Only one span of the listing below should come back. It runs from the line with "ATOM 184 O O" through the line with "ATOM 191 C C", and each of its lines must be reproduced exactly.

▶

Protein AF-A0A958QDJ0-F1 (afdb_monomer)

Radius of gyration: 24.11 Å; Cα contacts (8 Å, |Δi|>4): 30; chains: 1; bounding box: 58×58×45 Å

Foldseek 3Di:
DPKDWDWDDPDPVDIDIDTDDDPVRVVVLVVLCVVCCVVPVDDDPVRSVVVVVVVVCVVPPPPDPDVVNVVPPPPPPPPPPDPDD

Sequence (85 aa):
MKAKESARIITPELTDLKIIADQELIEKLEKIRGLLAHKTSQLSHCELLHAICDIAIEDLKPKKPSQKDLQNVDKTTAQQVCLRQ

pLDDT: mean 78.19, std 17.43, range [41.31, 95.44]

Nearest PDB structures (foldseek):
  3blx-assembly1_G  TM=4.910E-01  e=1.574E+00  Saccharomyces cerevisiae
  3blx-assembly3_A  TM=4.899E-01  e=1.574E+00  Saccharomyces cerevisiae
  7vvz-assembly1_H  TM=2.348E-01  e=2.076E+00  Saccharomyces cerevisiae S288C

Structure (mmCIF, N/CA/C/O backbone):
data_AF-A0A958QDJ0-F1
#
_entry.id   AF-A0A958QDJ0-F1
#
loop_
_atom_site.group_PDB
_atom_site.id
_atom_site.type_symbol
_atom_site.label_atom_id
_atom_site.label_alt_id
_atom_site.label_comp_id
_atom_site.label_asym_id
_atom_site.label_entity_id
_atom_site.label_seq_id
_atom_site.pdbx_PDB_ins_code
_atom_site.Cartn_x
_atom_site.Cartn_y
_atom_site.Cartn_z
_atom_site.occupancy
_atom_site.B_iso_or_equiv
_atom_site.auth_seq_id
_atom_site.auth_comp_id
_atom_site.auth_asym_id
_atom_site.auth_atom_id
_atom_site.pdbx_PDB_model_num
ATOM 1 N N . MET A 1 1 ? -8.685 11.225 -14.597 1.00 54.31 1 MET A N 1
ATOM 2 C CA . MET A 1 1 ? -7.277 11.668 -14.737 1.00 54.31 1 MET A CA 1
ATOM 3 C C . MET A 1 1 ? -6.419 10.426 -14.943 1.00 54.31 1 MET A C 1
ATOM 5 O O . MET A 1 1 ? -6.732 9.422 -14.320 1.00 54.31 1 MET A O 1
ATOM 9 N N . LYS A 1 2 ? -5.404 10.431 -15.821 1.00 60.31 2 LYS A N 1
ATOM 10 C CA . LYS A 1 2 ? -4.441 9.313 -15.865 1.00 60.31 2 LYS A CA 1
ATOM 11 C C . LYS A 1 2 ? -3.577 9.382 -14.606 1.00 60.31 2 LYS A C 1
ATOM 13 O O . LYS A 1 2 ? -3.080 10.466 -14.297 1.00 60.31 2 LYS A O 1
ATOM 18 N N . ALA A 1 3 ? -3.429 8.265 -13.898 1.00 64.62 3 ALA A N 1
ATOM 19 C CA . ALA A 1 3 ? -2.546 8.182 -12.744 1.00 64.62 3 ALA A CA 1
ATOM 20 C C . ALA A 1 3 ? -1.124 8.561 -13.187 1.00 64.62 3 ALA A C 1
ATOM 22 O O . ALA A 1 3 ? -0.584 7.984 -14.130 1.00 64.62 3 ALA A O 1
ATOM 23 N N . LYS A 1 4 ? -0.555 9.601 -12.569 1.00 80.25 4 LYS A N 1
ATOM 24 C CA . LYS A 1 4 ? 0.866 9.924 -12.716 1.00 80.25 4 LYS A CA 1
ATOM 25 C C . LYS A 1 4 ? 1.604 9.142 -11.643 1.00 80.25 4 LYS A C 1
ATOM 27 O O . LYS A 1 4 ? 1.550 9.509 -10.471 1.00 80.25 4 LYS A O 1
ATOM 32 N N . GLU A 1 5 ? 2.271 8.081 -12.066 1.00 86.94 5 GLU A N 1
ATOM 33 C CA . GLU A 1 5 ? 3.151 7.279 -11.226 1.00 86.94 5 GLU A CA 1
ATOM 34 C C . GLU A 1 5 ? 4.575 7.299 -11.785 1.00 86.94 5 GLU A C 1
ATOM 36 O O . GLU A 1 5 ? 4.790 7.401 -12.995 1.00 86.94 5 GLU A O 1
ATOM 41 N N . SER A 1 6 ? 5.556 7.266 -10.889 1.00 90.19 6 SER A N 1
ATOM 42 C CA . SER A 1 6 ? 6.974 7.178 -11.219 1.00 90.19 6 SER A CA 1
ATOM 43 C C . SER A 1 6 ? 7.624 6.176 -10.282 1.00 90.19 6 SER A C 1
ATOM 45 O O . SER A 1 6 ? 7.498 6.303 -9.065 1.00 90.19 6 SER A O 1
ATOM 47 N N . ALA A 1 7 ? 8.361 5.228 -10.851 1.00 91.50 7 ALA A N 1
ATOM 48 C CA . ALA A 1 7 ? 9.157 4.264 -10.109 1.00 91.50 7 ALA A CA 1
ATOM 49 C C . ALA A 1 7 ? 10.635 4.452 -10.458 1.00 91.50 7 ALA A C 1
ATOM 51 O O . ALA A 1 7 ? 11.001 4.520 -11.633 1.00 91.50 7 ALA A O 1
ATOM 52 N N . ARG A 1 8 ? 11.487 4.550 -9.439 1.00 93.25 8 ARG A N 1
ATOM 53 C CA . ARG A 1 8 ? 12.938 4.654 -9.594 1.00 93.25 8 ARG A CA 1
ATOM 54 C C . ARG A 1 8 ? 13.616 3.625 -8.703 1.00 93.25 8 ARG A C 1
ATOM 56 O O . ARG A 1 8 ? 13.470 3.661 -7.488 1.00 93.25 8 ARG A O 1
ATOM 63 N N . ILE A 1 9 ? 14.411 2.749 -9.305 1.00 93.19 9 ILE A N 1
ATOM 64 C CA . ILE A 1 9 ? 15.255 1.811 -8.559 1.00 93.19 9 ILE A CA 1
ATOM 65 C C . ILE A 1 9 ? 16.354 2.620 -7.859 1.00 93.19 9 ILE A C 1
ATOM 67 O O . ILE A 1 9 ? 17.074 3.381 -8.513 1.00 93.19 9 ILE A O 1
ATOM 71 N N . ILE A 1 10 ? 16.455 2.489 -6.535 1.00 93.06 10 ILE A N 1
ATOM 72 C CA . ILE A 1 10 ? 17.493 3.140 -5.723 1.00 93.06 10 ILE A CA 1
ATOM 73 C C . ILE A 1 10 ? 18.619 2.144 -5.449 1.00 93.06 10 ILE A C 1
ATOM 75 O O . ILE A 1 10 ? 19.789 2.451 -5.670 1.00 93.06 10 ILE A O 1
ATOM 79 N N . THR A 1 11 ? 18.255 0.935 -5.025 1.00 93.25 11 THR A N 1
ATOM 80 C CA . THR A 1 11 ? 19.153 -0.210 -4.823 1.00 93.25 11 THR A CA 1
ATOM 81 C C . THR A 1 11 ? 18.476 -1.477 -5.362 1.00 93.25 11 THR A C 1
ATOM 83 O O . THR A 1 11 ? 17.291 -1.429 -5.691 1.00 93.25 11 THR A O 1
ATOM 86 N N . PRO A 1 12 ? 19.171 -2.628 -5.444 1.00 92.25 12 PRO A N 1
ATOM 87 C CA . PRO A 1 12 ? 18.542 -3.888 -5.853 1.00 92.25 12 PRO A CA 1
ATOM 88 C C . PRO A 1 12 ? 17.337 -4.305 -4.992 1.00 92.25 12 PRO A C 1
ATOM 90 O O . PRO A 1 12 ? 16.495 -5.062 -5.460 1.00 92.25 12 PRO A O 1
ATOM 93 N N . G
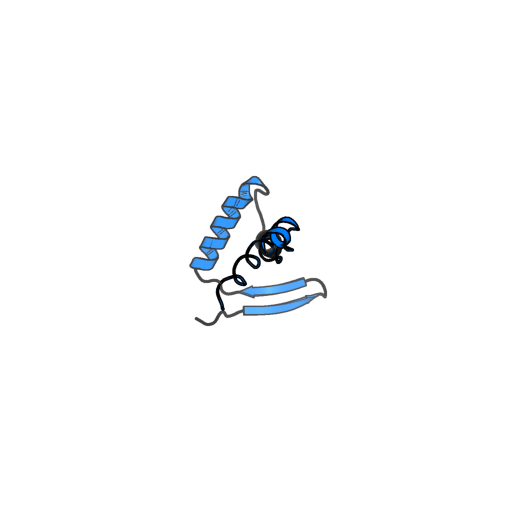LU A 1 13 ? 17.249 -3.806 -3.757 1.00 93.19 13 GLU A N 1
ATOM 94 C CA . GLU A 1 13 ? 16.203 -4.159 -2.789 1.00 93.19 13 GLU A CA 1
ATOM 95 C C . GLU A 1 13 ? 15.179 -3.034 -2.572 1.00 93.19 13 GLU A C 1
ATOM 97 O O . GLU A 1 13 ? 14.102 -3.280 -2.036 1.00 93.19 13 GLU A O 1
ATOM 102 N N . LEU A 1 14 ? 15.488 -1.798 -2.984 1.00 92.38 14 LEU A N 1
ATOM 103 C CA . LEU A 1 14 ? 14.660 -0.623 -2.715 1.00 92.38 14 LEU A CA 1
ATOM 104 C C . LEU A 1 14 ? 14.289 0.105 -4.004 1.00 92.38 14 LEU A C 1
ATOM 106 O O . LEU A 1 14 ? 15.144 0.549 -4.777 1.00 92.38 14 LEU A O 1
ATOM 110 N N . THR A 1 15 ? 12.987 0.305 -4.182 1.00 93.88 15 THR A N 1
ATOM 111 C CA . THR A 1 15 ? 12.420 1.121 -5.255 1.00 93.88 15 THR A CA 1
ATOM 112 C C . THR A 1 15 ? 11.682 2.304 -4.646 1.00 93.88 15 THR A C 1
ATOM 114 O O . THR A 1 15 ? 10.822 2.130 -3.788 1.00 93.88 15 THR A O 1
ATOM 117 N N . ASP A 1 16 ? 12.016 3.507 -5.101 1.00 92.31 16 ASP A N 1
ATOM 118 C CA . ASP A 1 16 ? 11.254 4.714 -4.808 1.00 92.31 16 ASP A CA 1
ATOM 119 C C . ASP A 1 16 ? 10.015 4.742 -5.706 1.00 92.31 16 ASP A C 1
ATOM 121 O O . ASP A 1 16 ? 10.126 4.752 -6.937 1.00 92.31 16 ASP A O 1
ATOM 125 N N . LEU A 1 17 ? 8.839 4.724 -5.082 1.00 91.56 17 LEU A N 1
ATOM 126 C CA . LEU A 1 17 ? 7.547 4.763 -5.749 1.00 91.56 17 LEU A CA 1
ATOM 127 C C . LEU A 1 17 ? 6.840 6.070 -5.392 1.00 91.56 17 LEU A C 1
ATOM 129 O O . LEU A 1 17 ? 6.416 6.281 -4.256 1.00 91.56 17 LEU A O 1
ATOM 133 N N . LYS A 1 18 ? 6.659 6.932 -6.392 1.00 92.19 18 LYS A N 1
ATOM 134 C CA . LYS A 1 18 ? 5.899 8.174 -6.264 1.00 92.19 18 LYS A CA 1
ATOM 135 C C . LYS A 1 18 ? 4.578 8.044 -7.003 1.00 92.19 18 LYS A C 1
ATOM 137 O O . LYS A 1 18 ? 4.556 7.914 -8.226 1.00 92.19 18 LYS A O 1
ATOM 142 N N . ILE A 1 19 ? 3.487 8.152 -6.254 1.00 90.81 19 ILE A N 1
ATOM 143 C CA . ILE A 1 19 ? 2.120 8.141 -6.775 1.00 90.81 1
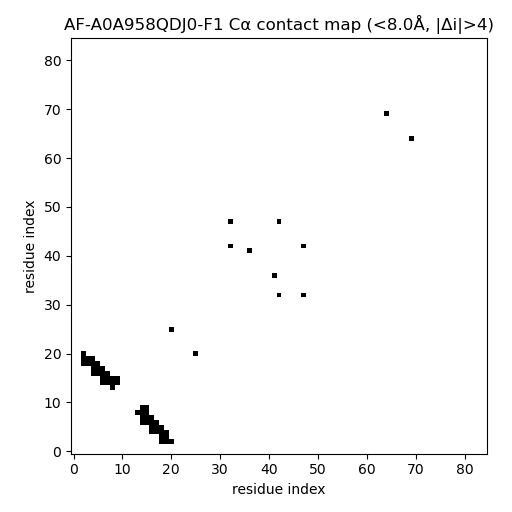9 ILE A CA 1
ATOM 144 C C . ILE A 1 19 ? 1.415 9.454 -6.447 1.00 90.81 19 ILE A C 1
ATOM 146 O O . ILE A 1 19 ? 1.652 10.055 -5.398 1.00 90.81 19 ILE A O 1
ATOM 150 N N . ILE A 1 20 ? 0.532 9.893 -7.342 1.00 91.56 20 ILE A N 1
ATOM 151 C CA . ILE A 1 20 ? -0.459 10.926 -7.037 1.00 91.56 20 ILE A CA 1
ATOM 152 C C . ILE A 1 20 ? -1.786 10.218 -6.788 1.00 91.56 20 ILE A C 1
ATOM 154 O O . ILE A 1 20 ? -2.417 9.733 -7.726 1.00 91.56 20 ILE A O 1
ATOM 158 N N . ALA A 1 21 ? -2.171 10.150 -5.518 1.00 89.38 21 ALA A N 1
ATOM 159 C CA . ALA A 1 21 ? -3.443 9.602 -5.081 1.00 89.38 21 ALA A CA 1
ATOM 160 C C . ALA A 1 21 ? -4.528 10.682 -5.132 1.00 89.38 21 ALA A C 1
ATOM 162 O O . ALA A 1 21 ? -4.302 11.819 -4.715 1.00 89.38 21 ALA A O 1
ATOM 163 N N . ASP A 1 22 ? -5.704 10.326 -5.636 1.00 93.25 22 ASP A N 1
ATOM 164 C CA . ASP A 1 22 ? -6.899 11.139 -5.460 1.00 93.25 22 ASP A CA 1
ATOM 165 C C . ASP A 1 22 ? -7.460 10.991 -4.033 1.00 93.25 22 ASP A C 1
ATOM 167 O O . ASP A 1 22 ? -7.041 10.134 -3.248 1.00 93.25 22 ASP A O 1
ATOM 171 N N . GLN A 1 23 ? -8.420 11.852 -3.698 1.00 94.19 23 GLN A N 1
ATOM 172 C CA . GLN A 1 23 ? -9.024 11.904 -2.370 1.00 94.19 23 GLN A CA 1
ATOM 173 C C . GLN A 1 23 ? -9.649 10.563 -1.953 1.00 94.19 23 GLN A C 1
ATOM 175 O O . GLN A 1 23 ? -9.525 10.166 -0.795 1.00 94.19 23 GLN A O 1
ATOM 180 N N . GLU A 1 24 ? -10.272 9.836 -2.884 1.00 95.25 24 GLU A N 1
ATOM 181 C CA . GLU A 1 24 ? -10.935 8.564 -2.590 1.00 95.25 24 GLU A CA 1
ATOM 182 C C . GLU A 1 24 ? -9.914 7.498 -2.170 1.00 95.25 24 GLU A C 1
ATOM 184 O O . GLU A 1 24 ? -10.149 6.728 -1.233 1.00 95.25 24 GLU A O 1
ATOM 189 N N . LEU A 1 25 ? -8.752 7.464 -2.832 1.00 92.00 25 LEU A N 1
ATOM 190 C CA . LEU A 1 25 ? -7.663 6.560 -2.468 1.00 92.00 25 LEU A CA 1
ATOM 191 C C . LEU A 1 25 ? -7.100 6.882 -1.075 1.00 92.00 25 LEU A C 1
ATOM 193 O O . LEU A 1 25 ? -6.906 5.965 -0.275 1.00 92.00 25 LEU A O 1
ATOM 197 N N . ILE A 1 26 ? -6.891 8.162 -0.754 1.00 92.94 26 ILE A N 1
ATOM 198 C CA . ILE A 1 26 ? -6.421 8.577 0.578 1.00 92.94 26 ILE A CA 1
ATOM 199 C C . ILE A 1 26 ? -7.420 8.166 1.665 1.00 92.94 26 ILE A C 1
ATOM 201 O O . ILE A 1 26 ? -7.027 7.574 2.668 1.00 92.94 26 ILE A O 1
ATOM 205 N N . GLU A 1 27 ? -8.718 8.382 1.454 1.00 95.44 27 GLU A N 1
ATOM 206 C CA . GLU A 1 27 ? -9.750 7.990 2.419 1.00 95.44 27 GLU A CA 1
ATOM 207 C C . GLU A 1 27 ? -9.802 6.477 2.660 1.00 95.44 27 GLU A C 1
ATOM 209 O O . GLU A 1 27 ? -10.027 6.029 3.788 1.00 95.44 27 GLU A O 1
ATOM 214 N N . LYS A 1 28 ? -9.583 5.668 1.617 1.00 93.81 28 LYS A N 1
ATOM 215 C CA . LYS A 1 28 ? -9.475 4.208 1.756 1.00 93.81 28 LYS A CA 1
ATOM 216 C C . LYS A 1 28 ? -8.255 3.821 2.593 1.00 93.81 28 LYS A C 1
ATOM 218 O O . LYS A 1 28 ? -8.390 2.990 3.490 1.00 93.81 28 LYS A O 1
ATOM 223 N N . LEU A 1 29 ? -7.097 4.439 2.351 1.00 92.12 29 LEU A N 1
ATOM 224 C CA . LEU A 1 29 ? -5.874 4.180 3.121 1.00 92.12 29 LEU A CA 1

◀

**RESPONSE FOR THIS EXERCISE**
ATOM 184 O O . GLU A 1 24 ? -10.149 6.728 -1.233 1.00 95.25 24 GLU A O 1
ATOM 189 N N . LEU A 1 25 ? -8.752 7.464 -2.832 1.00 92.00 25 LEU A N 1
ATOM 190 C CA . LEU A 1 25 ? -7.663 6.560 -2.468 1.00 92.00 25 LEU A CA 1
ATOM 191 C C . LEU A 1 25 ? -7.100 6.882 -1.075 1.00 92.00 25 LEU A C 1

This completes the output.